Although it’s the new year, there will be business changes made during much of 2022.

ATB surveys show that, in many cases, business owners need to decide if they should take the capital from their business, or reinvest it, now that the pandemic panic is over. A number of business owners took the money, built a great business, converted the business back to cash during the economic shutdown and took the opportunity to exit as a great business.

“The businesses that re-invested their capital to move forward had less competition and structural demand growth, which, for some, led to better profit margins,” Horsman points out. “The last couple of years have provided business owners with the opportunity to identify and eliminate unnecessary costs from their businesses.
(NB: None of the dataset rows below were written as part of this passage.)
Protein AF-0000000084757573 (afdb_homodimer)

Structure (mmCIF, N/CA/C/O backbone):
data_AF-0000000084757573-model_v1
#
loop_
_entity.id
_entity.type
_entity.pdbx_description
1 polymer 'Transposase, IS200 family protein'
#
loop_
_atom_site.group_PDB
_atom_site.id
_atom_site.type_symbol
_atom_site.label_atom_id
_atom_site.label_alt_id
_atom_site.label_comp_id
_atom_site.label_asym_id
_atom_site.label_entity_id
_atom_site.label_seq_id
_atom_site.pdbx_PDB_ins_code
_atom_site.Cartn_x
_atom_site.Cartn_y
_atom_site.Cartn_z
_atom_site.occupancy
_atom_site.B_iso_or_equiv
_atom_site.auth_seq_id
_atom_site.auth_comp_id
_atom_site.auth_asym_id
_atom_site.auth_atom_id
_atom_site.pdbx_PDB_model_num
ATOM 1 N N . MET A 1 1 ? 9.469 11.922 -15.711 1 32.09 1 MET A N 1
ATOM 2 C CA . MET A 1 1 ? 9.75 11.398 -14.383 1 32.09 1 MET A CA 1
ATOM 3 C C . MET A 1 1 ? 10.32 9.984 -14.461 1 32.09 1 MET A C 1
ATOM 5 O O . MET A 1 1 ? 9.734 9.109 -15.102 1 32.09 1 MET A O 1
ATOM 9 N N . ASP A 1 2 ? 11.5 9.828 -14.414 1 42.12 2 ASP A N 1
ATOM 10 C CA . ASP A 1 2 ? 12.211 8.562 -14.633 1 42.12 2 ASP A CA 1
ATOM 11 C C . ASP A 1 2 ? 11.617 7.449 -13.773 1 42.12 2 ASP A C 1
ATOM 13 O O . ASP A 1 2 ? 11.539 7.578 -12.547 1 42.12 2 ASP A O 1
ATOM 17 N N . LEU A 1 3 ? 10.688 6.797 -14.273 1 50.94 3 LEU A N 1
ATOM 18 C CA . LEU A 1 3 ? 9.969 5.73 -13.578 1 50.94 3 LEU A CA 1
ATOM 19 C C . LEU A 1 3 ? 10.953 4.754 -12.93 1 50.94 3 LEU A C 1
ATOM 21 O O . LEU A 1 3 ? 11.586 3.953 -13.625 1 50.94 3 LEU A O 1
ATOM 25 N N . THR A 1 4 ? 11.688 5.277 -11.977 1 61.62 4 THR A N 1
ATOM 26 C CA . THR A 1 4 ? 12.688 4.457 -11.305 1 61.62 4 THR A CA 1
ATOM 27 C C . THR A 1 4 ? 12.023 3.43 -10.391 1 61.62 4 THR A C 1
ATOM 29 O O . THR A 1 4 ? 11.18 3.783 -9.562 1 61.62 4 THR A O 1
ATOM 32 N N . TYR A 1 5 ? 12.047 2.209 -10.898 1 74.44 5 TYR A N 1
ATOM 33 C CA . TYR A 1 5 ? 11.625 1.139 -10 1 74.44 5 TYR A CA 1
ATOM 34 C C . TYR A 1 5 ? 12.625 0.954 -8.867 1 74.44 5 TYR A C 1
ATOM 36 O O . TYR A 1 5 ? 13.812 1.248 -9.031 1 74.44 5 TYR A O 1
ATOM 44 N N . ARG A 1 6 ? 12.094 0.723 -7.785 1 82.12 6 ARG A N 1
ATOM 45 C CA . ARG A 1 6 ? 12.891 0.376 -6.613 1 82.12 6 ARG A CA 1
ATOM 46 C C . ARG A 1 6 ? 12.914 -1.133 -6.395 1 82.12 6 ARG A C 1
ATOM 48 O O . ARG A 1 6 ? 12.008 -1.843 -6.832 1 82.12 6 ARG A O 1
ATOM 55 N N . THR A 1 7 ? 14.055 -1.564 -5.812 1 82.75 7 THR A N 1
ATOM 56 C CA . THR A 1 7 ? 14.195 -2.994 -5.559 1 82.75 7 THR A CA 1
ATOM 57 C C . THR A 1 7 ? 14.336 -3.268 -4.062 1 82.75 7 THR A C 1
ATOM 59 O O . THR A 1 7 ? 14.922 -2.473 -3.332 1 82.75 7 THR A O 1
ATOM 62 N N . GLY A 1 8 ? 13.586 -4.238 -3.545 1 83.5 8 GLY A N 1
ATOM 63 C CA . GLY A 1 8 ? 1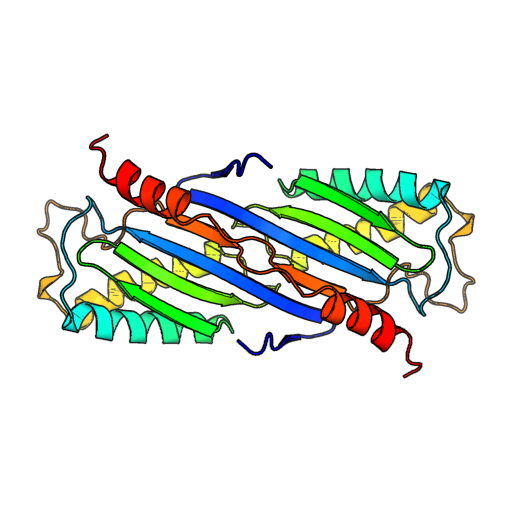3.758 -4.812 -2.219 1 83.5 8 GLY A CA 1
ATOM 64 C C . GLY A 1 8 ? 14.273 -6.238 -2.246 1 83.5 8 GLY A C 1
ATOM 65 O O . GLY A 1 8 ? 14.727 -6.719 -3.287 1 83.5 8 GLY A O 1
ATOM 66 N N . ARG A 1 9 ? 14.242 -6.77 -1.008 1 79.38 9 ARG A N 1
ATOM 67 C CA . ARG A 1 9 ? 14.625 -8.18 -0.943 1 79.38 9 ARG A CA 1
ATOM 68 C C . ARG A 1 9 ? 13.656 -9.047 -1.741 1 79.38 9 ARG A C 1
ATOM 70 O O . ARG A 1 9 ? 12.5 -9.219 -1.345 1 79.38 9 ARG A O 1
ATOM 77 N N . HIS A 1 10 ? 13.938 -9.414 -2.92 1 84.06 10 HIS A N 1
ATOM 78 C CA . HIS A 1 10 ? 13.203 -10.32 -3.799 1 84.06 10 HIS A CA 1
ATOM 79 C C . HIS A 1 10 ? 11.977 -9.641 -4.387 1 84.06 10 HIS A C 1
ATOM 81 O O . HIS A 1 10 ? 10.914 -10.258 -4.512 1 84.06 10 HIS A O 1
ATOM 87 N N . CYS A 1 11 ? 12.055 -8.344 -4.516 1 89.5 11 CYS A N 1
ATOM 88 C CA . CYS A 1 11 ? 10.914 -7.695 -5.16 1 89.5 11 CYS A CA 1
ATOM 89 C C . CYS A 1 11 ? 11.359 -6.461 -5.934 1 89.5 11 CYS A C 1
ATOM 91 O O . CYS A 1 11 ? 12.344 -5.812 -5.566 1 89.5 11 CYS A O 1
ATOM 93 N N . VAL A 1 12 ? 10.75 -6.172 -6.953 1 89.75 12 VAL A N 1
ATOM 94 C CA . VAL A 1 12 ? 10.797 -4.922 -7.699 1 89.75 12 VAL A CA 1
ATOM 95 C C . VAL A 1 12 ? 9.477 -4.172 -7.539 1 89.75 12 VAL A C 1
ATOM 97 O O . VAL A 1 12 ? 8.398 -4.754 -7.707 1 89.75 12 VAL A O 1
ATOM 100 N N . PHE A 1 13 ? 9.617 -2.904 -7.207 1 91.56 13 PHE A N 1
ATOM 101 C CA . PHE A 1 13 ? 8.344 -2.258 -6.914 1 91.56 13 PHE A CA 1
ATOM 102 C C . PHE A 1 13 ? 8.367 -0.792 -7.328 1 91.56 13 PHE A C 1
ATOM 104 O O . PHE A 1 13 ? 9.445 -0.194 -7.441 1 91.56 13 PHE A O 1
ATOM 111 N N . MET A 1 14 ? 7.219 -0.258 -7.633 1 92.12 14 MET A N 1
ATOM 112 C CA . MET A 1 14 ? 6.902 1.142 -7.902 1 92.12 14 MET A CA 1
ATOM 113 C C . MET A 1 14 ? 5.578 1.533 -7.258 1 92.12 14 MET A C 1
ATOM 115 O O . MET A 1 14 ? 4.559 1.642 -7.941 1 92.12 14 MET A O 1
ATOM 119 N N . LEU A 1 15 ? 5.629 1.759 -5.992 1 94.25 15 LEU A N 1
ATOM 120 C CA . LEU A 1 15 ? 4.418 2.037 -5.23 1 94.25 15 LEU A CA 1
ATOM 121 C C . LEU A 1 15 ? 4.375 3.496 -4.793 1 94.25 15 LEU A C 1
ATOM 123 O O . LEU A 1 15 ? 5.273 3.965 -4.09 1 94.25 15 LEU A O 1
ATOM 127 N N . HIS A 1 16 ? 3.379 4.184 -5.246 1 93.75 16 HIS A N 1
ATOM 128 C CA . HIS A 1 16 ? 3.156 5.578 -4.891 1 93.75 16 HIS A CA 1
ATOM 129 C C . HIS A 1 16 ? 1.73 5.801 -4.398 1 93.75 16 HIS A C 1
ATOM 131 O O . HIS A 1 16 ? 0.793 5.172 -4.891 1 93.75 16 HIS A O 1
ATOM 137 N N . CYS A 1 17 ? 1.615 6.691 -3.477 1 93.75 17 CYS A N 1
ATOM 138 C CA . CYS A 1 17 ? 0.266 7.07 -3.072 1 93.75 17 CYS A CA 1
ATOM 139 C C . CYS A 1 17 ? 0.22 8.531 -2.631 1 93.75 17 CYS A C 1
ATOM 141 O O . CYS A 1 17 ? 1.213 9.062 -2.133 1 93.75 17 CYS A O 1
ATOM 143 N N . HIS A 1 18 ? -0.878 9.141 -2.824 1 93.12 18 HIS A N 1
ATOM 144 C CA . HIS A 1 18 ? -1.206 10.453 -2.268 1 93.12 18 HIS A CA 1
ATOM 145 C C . HIS A 1 18 ? -1.853 10.32 -0.893 1 93.12 18 HIS A C 1
ATOM 147 O O . HIS A 1 18 ? -2.773 9.523 -0.709 1 93.12 18 HIS A O 1
ATOM 153 N N . LEU A 1 19 ? -1.404 11.102 0.017 1 95.5 19 LEU A N 1
ATOM 154 C CA . LEU A 1 19 ? -2.027 11.227 1.33 1 95.5 19 LEU A CA 1
ATOM 155 C C . LEU A 1 19 ? -2.525 12.648 1.56 1 95.5 19 LEU A C 1
ATOM 157 O O . LEU A 1 19 ? -1.84 13.617 1.214 1 95.5 19 LEU A O 1
ATOM 161 N N . ILE A 1 20 ? -3.703 12.742 2.156 1 94.62 20 ILE A N 1
ATOM 162 C CA . ILE A 1 20 ? -4.223 14.047 2.547 1 94.62 20 ILE A CA 1
ATOM 163 C C . ILE A 1 20 ? -4.613 14.031 4.023 1 94.62 20 ILE A C 1
ATOM 165 O O . ILE A 1 20 ? -5.375 13.164 4.461 1 94.62 20 ILE A O 1
ATOM 169 N N . PHE A 1 21 ? -4.039 14.945 4.766 1 95.75 21 PHE A N 1
ATOM 170 C CA . PHE A 1 21 ? -4.391 15.164 6.16 1 95.75 21 PHE A CA 1
ATOM 171 C C . PHE A 1 21 ? -5.121 16.484 6.332 1 95.75 21 PHE A C 1
ATOM 173 O O . PHE A 1 21 ? -4.742 17.5 5.723 1 95.75 21 PHE A O 1
ATOM 180 N N . ILE A 1 22 ? -6.105 16.484 7.098 1 93.88 22 ILE A N 1
ATOM 181 C CA . ILE A 1 22 ? -6.844 17.703 7.418 1 93.88 22 ILE A CA 1
ATOM 182 C C . ILE A 1 22 ? -6.66 18.047 8.898 1 93.88 22 ILE A C 1
ATOM 184 O O . ILE A 1 22 ? -6.637 17.156 9.75 1 93.88 22 ILE A O 1
ATOM 188 N N . THR A 1 23 ? -6.602 19.328 9.172 1 94.5 23 THR A N 1
ATOM 189 C CA . THR A 1 23 ? -6.441 19.75 10.555 1 94.5 23 THR A CA 1
ATOM 190 C C . THR A 1 23 ? -7.711 19.484 11.352 1 94.5 23 THR A C 1
ATOM 192 O O . THR A 1 23 ? -8.805 19.422 10.789 1 94.5 23 THR A O 1
ATOM 195 N N . LYS A 1 24 ? -7.508 19.359 12.617 1 92.5 24 LYS A N 1
ATOM 196 C CA . LYS A 1 24 ? -8.648 19.156 13.508 1 92.5 24 LYS A CA 1
ATOM 197 C C . LYS A 1 24 ? -9.648 20.312 13.383 1 92.5 24 LYS A C 1
ATOM 199 O O . LYS A 1 24 ? -9.258 21.469 13.336 1 92.5 24 LYS A O 1
ATOM 204 N N . TYR A 1 25 ? -10.859 20.047 13.117 1 84.25 25 TYR A N 1
ATOM 205 C CA . TYR A 1 25 ? -11.969 20.969 12.984 1 84.25 25 TYR A CA 1
ATOM 206 C C . TYR A 1 25 ? -11.766 21.906 11.789 1 84.25 25 TYR A C 1
ATOM 208 O O . TYR A 1 25 ? -12.289 23.016 11.758 1 84.25 25 TYR A O 1
ATOM 216 N N . ARG A 1 26 ? -10.906 21.547 10.969 1 81.44 26 ARG A N 1
ATOM 217 C CA . ARG A 1 26 ? -10.594 22.281 9.742 1 81.44 26 ARG A CA 1
ATOM 218 C C . ARG A 1 26 ? -10.109 23.688 10.062 1 81.44 26 ARG A C 1
ATOM 220 O O . ARG A 1 26 ? -10.438 24.641 9.352 1 81.44 26 ARG A O 1
ATOM 227 N N . GLY A 1 27 ? -9.469 23.781 11.125 1 86.12 27 GLY A N 1
ATOM 228 C CA . GLY A 1 27 ? -8.898 25.062 11.477 1 86.12 27 GLY A CA 1
ATOM 229 C C . GLY A 1 27 ? -7.785 25.5 10.547 1 86.12 27 GLY A C 1
ATOM 230 O O . GLY A 1 27 ? -7.023 24.672 10.047 1 86.12 27 GLY A O 1
ATOM 231 N N . ARG A 1 28 ? -7.75 26.75 10.258 1 91.44 28 ARG A N 1
ATOM 232 C CA . ARG A 1 28 ? -6.637 27.328 9.508 1 91.44 28 ARG A CA 1
ATOM 233 C C . ARG A 1 28 ? -5.43 27.547 10.406 1 91.44 28 ARG A C 1
ATOM 235 O O . ARG A 1 28 ? -5.254 28.641 10.953 1 91.44 28 ARG A O 1
ATOM 242 N N . VAL A 1 29 ? -4.609 26.531 10.398 1 92.62 29 VAL A N 1
ATOM 243 C CA . VAL A 1 29 ? -3.59 26.5 11.438 1 92.62 29 VAL A CA 1
ATOM 244 C C . VAL A 1 29 ? -2.223 26.812 10.836 1 92.62 29 VAL A C 1
ATOM 246 O O . VAL A 1 29 ? -1.376 27.438 11.477 1 92.62 29 VAL A O 1
ATOM 249 N N . PHE A 1 30 ? -2.045 26.531 9.625 1 95.88 30 PHE A N 1
ATOM 250 C CA . PHE A 1 30 ? -0.683 26.516 9.109 1 95.88 30 PHE A CA 1
ATOM 251 C C . PHE A 1 30 ? -0.369 27.812 8.367 1 95.88 30 PHE A C 1
ATOM 253 O O . PHE A 1 30 ? -1.145 28.25 7.516 1 95.88 30 PHE A O 1
ATOM 260 N N . ASN A 1 31 ? 0.676 28.422 8.672 1 96.5 31 ASN A N 1
ATOM 261 C CA . ASN A 1 31 ? 1.324 29.406 7.809 1 96.5 31 ASN A CA 1
ATOM 262 C C . ASN A 1 31 ? 2.547 28.812 7.109 1 96.5 31 ASN A C 1
ATOM 264 O O . ASN A 1 31 ? 2.805 27.609 7.203 1 96.5 31 ASN A O 1
ATOM 268 N N . GLU A 1 32 ? 3.307 29.562 6.422 1 96.62 32 GLU A N 1
ATOM 269 C CA . GLU A 1 32 ? 4.426 29.078 5.617 1 96.62 32 GLU A CA 1
ATOM 270 C C . GLU A 1 32 ? 5.516 28.469 6.492 1 96.62 32 GLU A C 1
ATOM 272 O O . GLU A 1 32 ? 6.094 27.438 6.148 1 96.62 32 GLU A O 1
ATOM 277 N N . ALA A 1 33 ? 5.805 29.125 7.566 1 97.31 33 ALA A N 1
ATOM 278 C CA . ALA A 1 33 ? 6.82 28.625 8.484 1 97.31 33 ALA A CA 1
ATOM 279 C C . ALA A 1 33 ? 6.418 27.266 9.062 1 97.31 33 ALA A C 1
ATOM 281 O O . ALA A 1 33 ? 7.25 26.375 9.203 1 97.31 33 ALA A O 1
ATOM 282 N N . HIS A 1 34 ? 5.148 27.141 9.43 1 97.88 34 HIS A N 1
ATOM 283 C CA . HIS A 1 34 ? 4.617 25.875 9.922 1 97.88 34 HIS A CA 1
ATOM 284 C C . HIS A 1 34 ? 4.789 24.781 8.883 1 97.88 34 HIS A C 1
ATOM 286 O O . HIS A 1 34 ? 5.242 23.672 9.211 1 97.88 34 HIS A O 1
ATOM 292 N N . LEU A 1 35 ? 4.477 25.094 7.648 1 98.06 35 LEU A N 1
ATOM 293 C CA . LEU A 1 35 ? 4.504 24.094 6.586 1 98.06 35 LEU A CA 1
ATOM 294 C C . LEU A 1 35 ? 5.93 23.641 6.301 1 98.06 35 LEU A C 1
ATOM 296 O O . LEU A 1 35 ? 6.168 22.469 5.996 1 98.06 35 LEU A O 1
ATOM 300 N N . GLU A 1 36 ? 6.875 24.516 6.363 1 98.25 36 GLU A N 1
ATOM 301 C CA . GLU A 1 36 ? 8.281 24.156 6.18 1 98.25 36 GLU A CA 1
ATOM 302 C C . GLU A 1 36 ? 8.75 23.188 7.258 1 98.25 36 GLU A C 1
ATOM 304 O O . GLU A 1 36 ? 9.391 22.188 6.957 1 98.25 36 GLU A O 1
ATOM 309 N N . THR A 1 37 ? 8.414 23.516 8.484 1 98.69 37 THR A N 1
ATOM 310 C CA . THR A 1 37 ? 8.75 22.625 9.594 1 98.69 37 THR A CA 1
ATOM 311 C C . THR A 1 37 ? 8.078 21.266 9.438 1 98.69 37 THR A C 1
ATOM 313 O O . THR A 1 37 ? 8.719 20.234 9.625 1 98.69 37 THR A O 1
ATOM 316 N N . LEU A 1 38 ? 6.836 21.312 9.086 1 98.75 38 LEU A N 1
ATOM 317 C CA . LEU A 1 38 ? 6.051 20.094 8.93 1 98.75 38 LEU A CA 1
ATOM 318 C C . LEU A 1 38 ? 6.641 19.203 7.844 1 98.75 38 LEU A C 1
ATOM 320 O O . LEU A 1 38 ? 6.742 17.984 8.016 1 98.75 38 LEU A O 1
ATOM 324 N N . GLU A 1 39 ? 7.004 19.781 6.762 1 98.69 39 GLU A N 1
ATOM 325 C CA . GLU A 1 39 ? 7.617 19.016 5.68 1 98.69 39 GLU A CA 1
ATOM 326 C C . GLU A 1 39 ? 8.867 18.281 6.16 1 98.69 39 GLU A C 1
ATOM 328 O O . GLU A 1 39 ? 9.07 17.109 5.848 1 98.69 39 GLU A O 1
ATOM 333 N N . GLY A 1 40 ? 9.711 19.031 6.922 1 98.75 40 GLY A N 1
ATOM 334 C CA . GLY A 1 40 ? 10.906 18.406 7.461 1 98.75 40 GLY A CA 1
ATOM 335 C C . GLY A 1 40 ? 10.602 17.234 8.375 1 98.75 40 GLY A C 1
ATOM 336 O O . GLY A 1 40 ? 11.25 16.188 8.281 1 98.75 40 GLY A O 1
ATOM 337 N N . ILE A 1 41 ? 9.633 17.375 9.203 1 98.81 41 ILE A N 1
ATOM 338 C CA . ILE A 1 41 ? 9.242 16.328 10.141 1 98.81 41 ILE A CA 1
ATOM 339 C C . ILE A 1 41 ? 8.727 15.125 9.359 1 98.81 41 ILE A C 1
ATOM 341 O O . ILE A 1 41 ? 9.141 13.992 9.617 1 98.81 41 ILE A O 1
ATOM 345 N N . CYS A 1 42 ? 7.824 15.375 8.422 1 98.81 42 CYS A N 1
ATOM 346 C CA . CYS A 1 42 ? 7.234 14.297 7.641 1 98.81 42 CYS A CA 1
ATOM 347 C C . CYS A 1 42 ? 8.297 13.562 6.836 1 98.81 42 CYS A C 1
ATOM 349 O O . CYS A 1 42 ? 8.25 12.336 6.707 1 98.81 42 CYS A O 1
ATOM 351 N N . ARG A 1 43 ? 9.242 14.305 6.316 1 98.75 43 ARG A N 1
ATOM 352 C CA . ARG A 1 43 ? 10.336 13.695 5.566 1 98.75 43 ARG A CA 1
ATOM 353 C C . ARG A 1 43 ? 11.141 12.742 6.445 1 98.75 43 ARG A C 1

“Businesses were forced to assess their operations and only maintain, preserve, continue with what was core and fundamental. Extraneous services and costs that weren’t creating value were removed, businesses were in survival mode and had to hone in on only that which was required and that which their customers wanted.

“We have advisors that specialize in different sectors of the economy, like energy, agriculture, etc. and they provide expertise to their clients on how to pivot their financial planning and their operations to best adapt to the new business realities.”

There’s an important key to moving forward. Horsman urges: “Maximizing successful financial planning means not going back to doing business the way you did before the pandemic happened. We must continue evolving and adapting.”

At the time of the interview Jon Horsman was employed at ATB. He has since moved on to other opportunities.